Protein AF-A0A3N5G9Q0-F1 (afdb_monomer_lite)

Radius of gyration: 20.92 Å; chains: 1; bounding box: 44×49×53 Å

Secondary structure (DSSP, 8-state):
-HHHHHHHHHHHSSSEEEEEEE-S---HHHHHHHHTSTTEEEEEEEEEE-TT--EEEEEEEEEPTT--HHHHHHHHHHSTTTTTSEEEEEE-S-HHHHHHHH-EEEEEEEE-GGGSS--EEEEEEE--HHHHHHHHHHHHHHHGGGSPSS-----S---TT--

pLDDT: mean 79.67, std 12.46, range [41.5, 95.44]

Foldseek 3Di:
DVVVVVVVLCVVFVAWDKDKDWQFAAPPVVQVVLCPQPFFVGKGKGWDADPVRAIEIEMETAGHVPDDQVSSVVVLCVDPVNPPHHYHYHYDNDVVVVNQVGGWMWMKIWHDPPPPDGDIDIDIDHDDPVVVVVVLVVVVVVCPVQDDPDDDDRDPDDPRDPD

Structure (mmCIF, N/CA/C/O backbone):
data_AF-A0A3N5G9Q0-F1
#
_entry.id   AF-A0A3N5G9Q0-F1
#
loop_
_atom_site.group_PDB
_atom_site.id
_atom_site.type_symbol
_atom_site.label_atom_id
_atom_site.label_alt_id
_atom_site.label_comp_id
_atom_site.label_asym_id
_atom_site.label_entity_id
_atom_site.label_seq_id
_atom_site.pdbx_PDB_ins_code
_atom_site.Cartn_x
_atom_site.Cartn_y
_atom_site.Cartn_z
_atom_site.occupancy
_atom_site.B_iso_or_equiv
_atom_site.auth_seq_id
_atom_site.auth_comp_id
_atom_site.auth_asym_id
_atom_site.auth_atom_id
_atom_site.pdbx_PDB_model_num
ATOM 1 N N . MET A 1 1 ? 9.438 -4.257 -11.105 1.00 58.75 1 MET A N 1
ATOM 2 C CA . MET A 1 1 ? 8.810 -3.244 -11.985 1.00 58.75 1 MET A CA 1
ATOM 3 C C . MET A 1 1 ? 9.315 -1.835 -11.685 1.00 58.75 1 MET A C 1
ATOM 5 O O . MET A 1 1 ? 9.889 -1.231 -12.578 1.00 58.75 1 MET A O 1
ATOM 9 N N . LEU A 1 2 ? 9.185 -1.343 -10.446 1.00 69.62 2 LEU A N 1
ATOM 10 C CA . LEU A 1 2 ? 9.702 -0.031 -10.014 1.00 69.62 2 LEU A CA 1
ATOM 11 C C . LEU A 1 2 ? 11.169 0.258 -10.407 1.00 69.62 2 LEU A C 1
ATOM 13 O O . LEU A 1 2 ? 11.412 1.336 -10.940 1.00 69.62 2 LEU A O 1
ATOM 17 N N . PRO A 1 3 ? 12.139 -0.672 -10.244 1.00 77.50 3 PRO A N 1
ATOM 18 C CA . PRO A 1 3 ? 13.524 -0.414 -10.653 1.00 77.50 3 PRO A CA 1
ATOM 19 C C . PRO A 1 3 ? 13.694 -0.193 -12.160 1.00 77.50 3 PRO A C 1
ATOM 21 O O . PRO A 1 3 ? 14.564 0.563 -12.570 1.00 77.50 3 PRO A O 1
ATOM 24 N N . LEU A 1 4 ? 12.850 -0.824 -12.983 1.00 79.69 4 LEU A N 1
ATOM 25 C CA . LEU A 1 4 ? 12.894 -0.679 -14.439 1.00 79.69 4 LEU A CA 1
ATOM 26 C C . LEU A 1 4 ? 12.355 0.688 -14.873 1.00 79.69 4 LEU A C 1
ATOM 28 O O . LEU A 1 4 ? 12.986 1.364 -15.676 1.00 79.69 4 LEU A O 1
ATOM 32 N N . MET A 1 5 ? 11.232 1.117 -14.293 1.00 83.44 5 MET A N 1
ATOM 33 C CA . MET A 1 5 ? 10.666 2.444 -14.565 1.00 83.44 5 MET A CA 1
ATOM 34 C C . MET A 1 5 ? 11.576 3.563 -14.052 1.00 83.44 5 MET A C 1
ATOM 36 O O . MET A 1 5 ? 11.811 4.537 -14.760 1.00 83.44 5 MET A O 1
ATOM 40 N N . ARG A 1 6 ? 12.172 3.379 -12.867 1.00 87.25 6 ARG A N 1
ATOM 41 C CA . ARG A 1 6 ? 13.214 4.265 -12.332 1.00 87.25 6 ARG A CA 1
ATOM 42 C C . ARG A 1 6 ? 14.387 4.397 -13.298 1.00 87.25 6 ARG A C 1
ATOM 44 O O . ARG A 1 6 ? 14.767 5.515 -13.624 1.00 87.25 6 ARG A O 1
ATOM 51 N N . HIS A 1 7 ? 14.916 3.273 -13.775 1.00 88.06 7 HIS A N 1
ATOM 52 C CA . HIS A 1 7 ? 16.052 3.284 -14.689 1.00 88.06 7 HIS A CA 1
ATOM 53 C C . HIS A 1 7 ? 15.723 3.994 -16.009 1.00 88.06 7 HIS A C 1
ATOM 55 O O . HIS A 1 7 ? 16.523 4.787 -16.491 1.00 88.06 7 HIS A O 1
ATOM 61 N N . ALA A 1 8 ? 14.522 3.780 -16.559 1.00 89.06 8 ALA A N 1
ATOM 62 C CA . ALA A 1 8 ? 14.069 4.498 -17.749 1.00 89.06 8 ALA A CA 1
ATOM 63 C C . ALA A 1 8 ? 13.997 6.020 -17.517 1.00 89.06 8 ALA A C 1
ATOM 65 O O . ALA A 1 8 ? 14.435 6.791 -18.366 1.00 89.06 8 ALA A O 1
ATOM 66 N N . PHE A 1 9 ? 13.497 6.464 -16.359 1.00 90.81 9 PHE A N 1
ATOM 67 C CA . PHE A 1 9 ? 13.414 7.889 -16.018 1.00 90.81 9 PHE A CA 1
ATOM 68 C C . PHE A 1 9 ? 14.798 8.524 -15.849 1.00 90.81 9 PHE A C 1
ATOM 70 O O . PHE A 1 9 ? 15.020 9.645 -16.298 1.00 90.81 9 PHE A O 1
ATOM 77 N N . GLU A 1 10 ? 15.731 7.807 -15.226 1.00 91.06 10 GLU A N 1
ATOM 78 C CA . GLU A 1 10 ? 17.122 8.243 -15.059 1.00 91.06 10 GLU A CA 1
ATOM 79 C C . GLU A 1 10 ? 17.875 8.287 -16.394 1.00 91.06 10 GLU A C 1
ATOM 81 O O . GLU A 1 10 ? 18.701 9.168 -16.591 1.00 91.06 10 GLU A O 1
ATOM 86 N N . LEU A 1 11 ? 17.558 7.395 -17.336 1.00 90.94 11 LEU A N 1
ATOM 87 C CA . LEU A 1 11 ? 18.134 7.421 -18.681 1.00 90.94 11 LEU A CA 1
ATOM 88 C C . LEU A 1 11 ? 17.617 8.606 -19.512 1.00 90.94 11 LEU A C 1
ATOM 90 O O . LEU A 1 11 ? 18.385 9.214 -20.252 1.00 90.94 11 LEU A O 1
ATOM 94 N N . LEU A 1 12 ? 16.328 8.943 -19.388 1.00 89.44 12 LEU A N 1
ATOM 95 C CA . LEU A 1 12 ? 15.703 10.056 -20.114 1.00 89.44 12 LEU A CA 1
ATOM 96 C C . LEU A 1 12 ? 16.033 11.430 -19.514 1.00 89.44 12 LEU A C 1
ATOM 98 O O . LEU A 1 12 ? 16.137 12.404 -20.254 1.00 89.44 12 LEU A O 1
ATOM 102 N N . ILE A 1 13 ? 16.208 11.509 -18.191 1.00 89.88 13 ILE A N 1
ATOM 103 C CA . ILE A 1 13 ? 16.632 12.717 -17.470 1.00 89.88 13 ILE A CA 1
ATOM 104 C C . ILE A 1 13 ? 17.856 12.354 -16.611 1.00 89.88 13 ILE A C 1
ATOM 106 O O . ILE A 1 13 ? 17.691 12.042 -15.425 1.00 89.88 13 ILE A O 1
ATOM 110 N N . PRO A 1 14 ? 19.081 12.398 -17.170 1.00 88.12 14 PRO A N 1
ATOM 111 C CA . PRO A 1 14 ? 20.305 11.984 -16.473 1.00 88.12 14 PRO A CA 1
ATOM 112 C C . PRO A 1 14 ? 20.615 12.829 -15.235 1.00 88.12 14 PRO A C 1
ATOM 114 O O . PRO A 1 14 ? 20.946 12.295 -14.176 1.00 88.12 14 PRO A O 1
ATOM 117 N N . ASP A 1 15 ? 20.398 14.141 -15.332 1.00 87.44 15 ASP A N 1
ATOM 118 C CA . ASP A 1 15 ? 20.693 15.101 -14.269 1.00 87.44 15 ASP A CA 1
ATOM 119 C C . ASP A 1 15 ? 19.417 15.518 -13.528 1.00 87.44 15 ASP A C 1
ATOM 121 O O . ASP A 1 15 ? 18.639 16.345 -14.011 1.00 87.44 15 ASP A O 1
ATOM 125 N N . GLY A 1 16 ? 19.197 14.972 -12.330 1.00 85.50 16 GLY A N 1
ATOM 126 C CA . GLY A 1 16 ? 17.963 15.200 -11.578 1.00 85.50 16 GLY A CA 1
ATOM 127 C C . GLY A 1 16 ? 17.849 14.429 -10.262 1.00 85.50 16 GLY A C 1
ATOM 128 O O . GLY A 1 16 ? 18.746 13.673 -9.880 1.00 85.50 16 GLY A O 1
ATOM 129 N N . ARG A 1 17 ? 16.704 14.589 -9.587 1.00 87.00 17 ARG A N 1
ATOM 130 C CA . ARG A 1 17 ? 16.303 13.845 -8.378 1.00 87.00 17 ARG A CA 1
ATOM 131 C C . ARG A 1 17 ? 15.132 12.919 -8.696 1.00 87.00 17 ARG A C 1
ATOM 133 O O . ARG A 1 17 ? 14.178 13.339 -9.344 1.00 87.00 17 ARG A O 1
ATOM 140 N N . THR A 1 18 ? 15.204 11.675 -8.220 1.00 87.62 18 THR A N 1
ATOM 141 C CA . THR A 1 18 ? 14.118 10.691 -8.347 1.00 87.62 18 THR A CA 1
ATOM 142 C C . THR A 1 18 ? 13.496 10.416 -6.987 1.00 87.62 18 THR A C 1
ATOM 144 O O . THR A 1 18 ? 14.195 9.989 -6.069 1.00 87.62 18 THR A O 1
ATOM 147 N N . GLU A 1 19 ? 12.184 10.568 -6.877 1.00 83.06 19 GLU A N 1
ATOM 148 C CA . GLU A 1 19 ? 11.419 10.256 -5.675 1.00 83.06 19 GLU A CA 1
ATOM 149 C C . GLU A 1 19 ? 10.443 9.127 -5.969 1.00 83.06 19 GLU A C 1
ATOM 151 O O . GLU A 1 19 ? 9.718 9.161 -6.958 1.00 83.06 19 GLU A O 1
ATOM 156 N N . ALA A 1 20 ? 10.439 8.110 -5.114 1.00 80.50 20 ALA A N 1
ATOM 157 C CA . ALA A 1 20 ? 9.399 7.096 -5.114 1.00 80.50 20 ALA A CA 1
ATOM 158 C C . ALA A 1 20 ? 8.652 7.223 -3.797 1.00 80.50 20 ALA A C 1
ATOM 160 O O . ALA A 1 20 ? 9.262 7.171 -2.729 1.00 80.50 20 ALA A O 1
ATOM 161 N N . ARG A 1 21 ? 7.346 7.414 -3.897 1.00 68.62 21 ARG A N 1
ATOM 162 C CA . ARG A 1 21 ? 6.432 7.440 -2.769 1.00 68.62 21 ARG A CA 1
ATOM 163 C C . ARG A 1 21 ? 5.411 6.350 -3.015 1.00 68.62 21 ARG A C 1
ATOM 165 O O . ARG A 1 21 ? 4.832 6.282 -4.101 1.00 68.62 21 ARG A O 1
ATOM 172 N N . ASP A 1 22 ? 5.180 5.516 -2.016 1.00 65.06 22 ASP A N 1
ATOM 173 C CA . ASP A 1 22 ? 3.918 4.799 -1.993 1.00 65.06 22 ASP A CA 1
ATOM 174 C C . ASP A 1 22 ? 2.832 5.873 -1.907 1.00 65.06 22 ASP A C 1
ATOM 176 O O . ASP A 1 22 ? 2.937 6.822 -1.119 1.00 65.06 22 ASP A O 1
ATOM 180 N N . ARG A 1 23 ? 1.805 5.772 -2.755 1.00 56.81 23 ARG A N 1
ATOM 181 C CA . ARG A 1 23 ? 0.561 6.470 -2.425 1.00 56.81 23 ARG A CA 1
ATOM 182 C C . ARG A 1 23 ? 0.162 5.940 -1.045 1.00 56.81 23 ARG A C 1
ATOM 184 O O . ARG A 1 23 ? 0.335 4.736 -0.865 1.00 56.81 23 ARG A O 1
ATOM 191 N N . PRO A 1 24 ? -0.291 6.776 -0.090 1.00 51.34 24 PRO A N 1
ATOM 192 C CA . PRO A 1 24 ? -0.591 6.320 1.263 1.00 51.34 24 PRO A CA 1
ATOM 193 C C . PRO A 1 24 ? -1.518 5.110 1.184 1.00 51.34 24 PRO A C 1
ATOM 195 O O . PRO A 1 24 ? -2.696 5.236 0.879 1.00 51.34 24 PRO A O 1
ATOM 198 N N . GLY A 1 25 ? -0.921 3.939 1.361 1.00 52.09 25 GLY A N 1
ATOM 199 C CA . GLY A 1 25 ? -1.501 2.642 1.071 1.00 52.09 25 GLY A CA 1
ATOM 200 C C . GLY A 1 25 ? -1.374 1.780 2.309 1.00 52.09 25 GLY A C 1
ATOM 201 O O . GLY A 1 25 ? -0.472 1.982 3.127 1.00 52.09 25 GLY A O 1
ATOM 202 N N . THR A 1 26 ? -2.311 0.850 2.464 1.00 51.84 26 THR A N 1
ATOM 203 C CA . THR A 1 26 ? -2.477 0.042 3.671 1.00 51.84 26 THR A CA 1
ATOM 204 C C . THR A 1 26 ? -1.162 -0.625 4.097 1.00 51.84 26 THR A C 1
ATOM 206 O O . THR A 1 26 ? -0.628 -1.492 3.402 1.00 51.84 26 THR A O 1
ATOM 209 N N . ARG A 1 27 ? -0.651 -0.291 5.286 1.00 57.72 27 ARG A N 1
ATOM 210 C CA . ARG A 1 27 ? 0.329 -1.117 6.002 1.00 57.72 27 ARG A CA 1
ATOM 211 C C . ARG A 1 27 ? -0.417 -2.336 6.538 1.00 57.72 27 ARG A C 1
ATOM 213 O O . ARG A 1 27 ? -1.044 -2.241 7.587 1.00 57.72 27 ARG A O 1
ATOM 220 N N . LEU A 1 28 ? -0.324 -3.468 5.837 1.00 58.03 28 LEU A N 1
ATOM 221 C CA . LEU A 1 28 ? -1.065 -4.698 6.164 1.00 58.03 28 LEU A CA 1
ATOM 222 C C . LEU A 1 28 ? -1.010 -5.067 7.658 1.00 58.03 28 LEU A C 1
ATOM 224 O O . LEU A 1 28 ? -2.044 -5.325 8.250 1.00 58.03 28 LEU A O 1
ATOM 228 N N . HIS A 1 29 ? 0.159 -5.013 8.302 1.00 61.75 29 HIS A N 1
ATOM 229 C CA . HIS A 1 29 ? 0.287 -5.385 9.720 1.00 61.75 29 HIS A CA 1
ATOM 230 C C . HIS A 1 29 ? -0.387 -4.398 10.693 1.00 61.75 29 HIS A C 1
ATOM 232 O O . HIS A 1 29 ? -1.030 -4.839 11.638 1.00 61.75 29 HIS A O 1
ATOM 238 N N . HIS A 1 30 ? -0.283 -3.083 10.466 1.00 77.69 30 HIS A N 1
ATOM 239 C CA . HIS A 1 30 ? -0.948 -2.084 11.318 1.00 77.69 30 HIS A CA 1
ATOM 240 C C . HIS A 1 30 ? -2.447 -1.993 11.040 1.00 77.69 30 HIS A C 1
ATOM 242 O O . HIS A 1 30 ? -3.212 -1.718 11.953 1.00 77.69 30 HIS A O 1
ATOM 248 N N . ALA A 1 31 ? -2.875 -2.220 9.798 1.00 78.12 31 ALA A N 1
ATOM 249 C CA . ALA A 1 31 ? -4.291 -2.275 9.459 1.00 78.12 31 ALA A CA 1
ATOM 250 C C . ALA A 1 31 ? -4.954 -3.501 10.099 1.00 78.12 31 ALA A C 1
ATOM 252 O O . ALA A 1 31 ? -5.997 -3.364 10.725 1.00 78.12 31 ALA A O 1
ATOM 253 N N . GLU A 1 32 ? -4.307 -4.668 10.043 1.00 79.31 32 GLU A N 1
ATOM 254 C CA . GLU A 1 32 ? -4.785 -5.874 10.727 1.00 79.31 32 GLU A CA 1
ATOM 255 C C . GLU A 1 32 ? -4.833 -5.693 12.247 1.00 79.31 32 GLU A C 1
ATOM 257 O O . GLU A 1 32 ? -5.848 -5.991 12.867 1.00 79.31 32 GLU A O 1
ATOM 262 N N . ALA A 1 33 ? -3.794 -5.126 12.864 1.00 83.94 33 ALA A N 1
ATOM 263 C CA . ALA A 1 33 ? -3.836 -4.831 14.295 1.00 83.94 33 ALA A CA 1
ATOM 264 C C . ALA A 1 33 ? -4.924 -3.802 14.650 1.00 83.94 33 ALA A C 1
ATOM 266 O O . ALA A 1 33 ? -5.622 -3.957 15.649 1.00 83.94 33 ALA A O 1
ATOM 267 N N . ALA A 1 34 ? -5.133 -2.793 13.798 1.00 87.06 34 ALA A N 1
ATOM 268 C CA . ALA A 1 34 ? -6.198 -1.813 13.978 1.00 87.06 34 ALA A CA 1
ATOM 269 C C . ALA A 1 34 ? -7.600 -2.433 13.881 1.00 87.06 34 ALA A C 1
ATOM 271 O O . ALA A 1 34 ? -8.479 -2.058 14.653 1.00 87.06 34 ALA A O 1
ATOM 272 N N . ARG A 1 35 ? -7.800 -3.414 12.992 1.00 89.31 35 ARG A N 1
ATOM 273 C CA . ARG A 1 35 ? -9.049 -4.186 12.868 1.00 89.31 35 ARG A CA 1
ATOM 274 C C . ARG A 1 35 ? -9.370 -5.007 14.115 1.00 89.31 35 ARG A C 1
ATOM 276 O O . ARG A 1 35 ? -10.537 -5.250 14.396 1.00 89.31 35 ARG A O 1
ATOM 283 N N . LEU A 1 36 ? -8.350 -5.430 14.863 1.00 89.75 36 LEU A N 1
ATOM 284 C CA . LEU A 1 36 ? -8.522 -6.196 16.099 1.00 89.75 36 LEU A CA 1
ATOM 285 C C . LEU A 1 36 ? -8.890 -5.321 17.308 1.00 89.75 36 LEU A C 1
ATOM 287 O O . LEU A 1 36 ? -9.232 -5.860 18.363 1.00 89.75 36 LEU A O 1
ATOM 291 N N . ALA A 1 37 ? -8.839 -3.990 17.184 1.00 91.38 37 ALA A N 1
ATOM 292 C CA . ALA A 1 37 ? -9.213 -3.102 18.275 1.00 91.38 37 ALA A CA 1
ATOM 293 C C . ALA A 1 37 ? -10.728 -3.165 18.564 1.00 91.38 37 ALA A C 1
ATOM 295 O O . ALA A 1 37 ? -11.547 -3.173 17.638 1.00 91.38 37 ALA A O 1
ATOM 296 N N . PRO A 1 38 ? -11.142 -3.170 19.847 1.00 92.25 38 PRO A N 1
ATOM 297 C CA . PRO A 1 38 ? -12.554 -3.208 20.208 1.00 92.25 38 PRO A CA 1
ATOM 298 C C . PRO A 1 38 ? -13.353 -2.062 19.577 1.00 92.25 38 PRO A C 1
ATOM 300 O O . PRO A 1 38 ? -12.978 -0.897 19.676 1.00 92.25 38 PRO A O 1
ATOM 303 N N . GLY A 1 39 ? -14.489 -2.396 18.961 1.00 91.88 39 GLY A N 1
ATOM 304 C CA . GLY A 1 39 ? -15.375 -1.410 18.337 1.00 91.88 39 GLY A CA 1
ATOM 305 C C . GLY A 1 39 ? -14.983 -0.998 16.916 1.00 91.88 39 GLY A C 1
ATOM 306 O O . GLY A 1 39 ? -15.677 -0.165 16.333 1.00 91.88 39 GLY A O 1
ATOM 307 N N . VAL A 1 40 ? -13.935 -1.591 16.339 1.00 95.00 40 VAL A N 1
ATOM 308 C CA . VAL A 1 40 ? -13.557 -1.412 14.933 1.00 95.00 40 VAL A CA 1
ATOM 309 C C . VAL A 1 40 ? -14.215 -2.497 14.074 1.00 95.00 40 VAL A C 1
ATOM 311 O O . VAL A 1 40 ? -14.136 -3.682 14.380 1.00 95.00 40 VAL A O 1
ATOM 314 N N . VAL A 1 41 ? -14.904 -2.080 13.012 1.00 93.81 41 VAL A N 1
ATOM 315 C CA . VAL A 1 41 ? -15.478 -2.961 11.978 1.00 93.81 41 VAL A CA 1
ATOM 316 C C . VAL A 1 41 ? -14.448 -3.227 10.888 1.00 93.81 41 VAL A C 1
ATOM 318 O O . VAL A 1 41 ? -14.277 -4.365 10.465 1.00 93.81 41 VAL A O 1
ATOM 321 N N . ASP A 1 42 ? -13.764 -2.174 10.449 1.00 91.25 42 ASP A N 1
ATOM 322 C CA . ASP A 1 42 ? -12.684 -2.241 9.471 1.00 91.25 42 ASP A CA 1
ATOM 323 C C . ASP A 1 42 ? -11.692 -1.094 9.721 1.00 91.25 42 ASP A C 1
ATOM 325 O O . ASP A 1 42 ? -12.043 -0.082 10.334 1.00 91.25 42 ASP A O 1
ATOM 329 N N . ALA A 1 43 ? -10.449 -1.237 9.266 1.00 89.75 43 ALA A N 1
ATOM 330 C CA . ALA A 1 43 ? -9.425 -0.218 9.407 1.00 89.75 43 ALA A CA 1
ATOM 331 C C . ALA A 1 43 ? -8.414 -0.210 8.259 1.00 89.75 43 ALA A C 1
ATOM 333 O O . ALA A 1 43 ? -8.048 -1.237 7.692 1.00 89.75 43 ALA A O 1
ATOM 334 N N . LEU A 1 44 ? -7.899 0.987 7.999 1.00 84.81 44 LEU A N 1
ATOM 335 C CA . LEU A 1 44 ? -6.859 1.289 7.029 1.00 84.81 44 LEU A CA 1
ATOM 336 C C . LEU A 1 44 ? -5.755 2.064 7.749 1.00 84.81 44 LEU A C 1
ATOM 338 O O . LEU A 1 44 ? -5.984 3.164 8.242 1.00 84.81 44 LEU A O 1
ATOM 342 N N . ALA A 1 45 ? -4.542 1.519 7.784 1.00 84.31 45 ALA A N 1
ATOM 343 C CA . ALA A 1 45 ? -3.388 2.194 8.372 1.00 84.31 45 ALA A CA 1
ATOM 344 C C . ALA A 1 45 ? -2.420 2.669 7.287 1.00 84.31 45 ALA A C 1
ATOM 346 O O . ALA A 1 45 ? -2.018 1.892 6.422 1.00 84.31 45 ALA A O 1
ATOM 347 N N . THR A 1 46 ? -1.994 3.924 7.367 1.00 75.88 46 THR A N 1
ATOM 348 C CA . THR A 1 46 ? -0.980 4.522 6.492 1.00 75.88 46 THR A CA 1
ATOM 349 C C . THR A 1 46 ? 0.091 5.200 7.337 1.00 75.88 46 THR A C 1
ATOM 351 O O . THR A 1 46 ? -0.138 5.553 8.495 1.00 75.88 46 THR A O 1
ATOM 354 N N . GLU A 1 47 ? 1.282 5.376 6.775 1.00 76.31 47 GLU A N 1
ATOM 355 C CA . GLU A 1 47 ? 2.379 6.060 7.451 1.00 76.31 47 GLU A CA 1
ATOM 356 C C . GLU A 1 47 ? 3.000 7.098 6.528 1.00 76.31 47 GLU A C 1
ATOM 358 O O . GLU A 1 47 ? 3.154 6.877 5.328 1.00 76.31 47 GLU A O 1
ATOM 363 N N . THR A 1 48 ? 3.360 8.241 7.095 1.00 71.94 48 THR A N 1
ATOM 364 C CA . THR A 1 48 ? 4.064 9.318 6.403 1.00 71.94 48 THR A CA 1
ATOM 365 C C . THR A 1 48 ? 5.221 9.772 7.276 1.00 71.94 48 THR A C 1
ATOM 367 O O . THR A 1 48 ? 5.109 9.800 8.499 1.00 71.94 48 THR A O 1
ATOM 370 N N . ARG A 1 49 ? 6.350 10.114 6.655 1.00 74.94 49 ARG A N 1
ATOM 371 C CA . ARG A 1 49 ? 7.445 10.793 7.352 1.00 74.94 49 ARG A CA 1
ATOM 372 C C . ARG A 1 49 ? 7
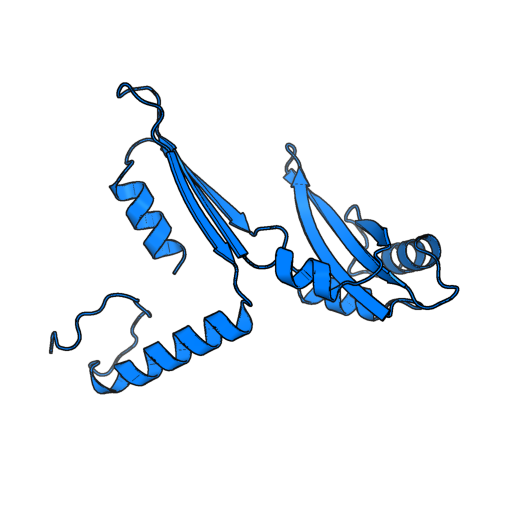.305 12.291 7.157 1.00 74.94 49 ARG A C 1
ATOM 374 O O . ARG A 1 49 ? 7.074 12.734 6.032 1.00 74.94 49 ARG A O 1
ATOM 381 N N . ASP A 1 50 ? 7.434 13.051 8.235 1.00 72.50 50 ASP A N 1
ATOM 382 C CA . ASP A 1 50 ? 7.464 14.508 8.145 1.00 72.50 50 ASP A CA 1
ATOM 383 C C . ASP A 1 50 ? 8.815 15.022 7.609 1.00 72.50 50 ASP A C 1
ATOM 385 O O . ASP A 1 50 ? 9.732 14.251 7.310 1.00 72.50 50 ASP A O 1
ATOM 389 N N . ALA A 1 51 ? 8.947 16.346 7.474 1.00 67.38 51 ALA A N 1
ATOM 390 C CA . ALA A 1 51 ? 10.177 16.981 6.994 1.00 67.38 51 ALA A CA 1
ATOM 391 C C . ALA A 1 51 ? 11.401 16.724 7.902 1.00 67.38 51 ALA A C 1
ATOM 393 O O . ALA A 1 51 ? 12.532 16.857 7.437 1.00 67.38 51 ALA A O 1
######
WORK REQUIRED:
For this task, give again exactly the lines from the line with "ATOM 354 N N" through the end of the entries, including both ends, and omit the pictures.

ANSWER SPACE:
ATOM 354 N N . GLU A 1 47 ? 1.282 5.376 6.775 1.00 76.31 47 GLU A N 1
ATOM 355 C CA . GLU A 1 47 ? 2.379 6.060 7.451 1.00 76.31 47 GLU A CA 1
ATOM 356 C C . GLU A 1 47 ? 3.000 7.098 6.528 1.00 76.31 47 GLU A C 1
ATOM 358 O O . GLU A 1 47 ? 3.154 6.877 5.328 1.00 76.31 47 GLU A O 1
ATOM 363 N N . THR A 1 48 ? 3.360 8.241 7.095 1.00 71.94 48 THR A N 1
ATOM 364 C CA . THR A 1 48 ? 4.064 9.318 6.403 1.00 71.94 48 THR A CA 1
ATOM 365 C C . THR A 1 48 ? 5.221 9.772 7.276 1.00 71.94 48 THR A C 1
ATOM 367 O O . THR A 1 48 ? 5.109 9.800 8.499 1.00 71.94 48 THR A O 1
ATOM 370 N N . ARG A 1 49 ? 6.350 10.114 6.655 1.00 74.94 49 ARG A N 1
ATOM 371 C CA . ARG A 1 49 ? 7.445 10.793 7.352 1.00 74.94 49 ARG A CA 1
ATOM 372 C C . ARG A 1 49 ? 7
.305 12.291 7.157 1.00 74.94 49 ARG A C 1
ATOM 374 O O . ARG A 1 49 ? 7.074 12.734 6.032 1.00 74.94 49 ARG A O 1
ATOM 381 N N . ASP A 1 50 ? 7.434 13.051 8.235 1.00 72.50 50 ASP A N 1
ATOM 382 C CA . ASP A 1 50 ? 7.464 14.508 8.145 1.00 72.50 50 ASP A CA 1
ATOM 383 C C . ASP A 1 50 ? 8.815 15.022 7.609 1.00 72.50 50 ASP A C 1
ATOM 385 O O . ASP A 1 50 ? 9.732 14.251 7.310 1.00 72.50 50 ASP A O 1
ATOM 389 N N . ALA A 1 51 ? 8.947 16.346 7.474 1.00 67.38 51 ALA A N 1
ATOM 390 C CA . ALA A 1 51 ? 10.177 16.981 6.994 1.00 67.38 51 ALA A CA 1
ATOM 391 C C . ALA A 1 51 ? 11.401 16.724 7.902 1.00 67.38 51 ALA A C 1
ATOM 393 O O . ALA A 1 51 ? 12.532 16.857 7.437 1.00 67.38 51 ALA A O 1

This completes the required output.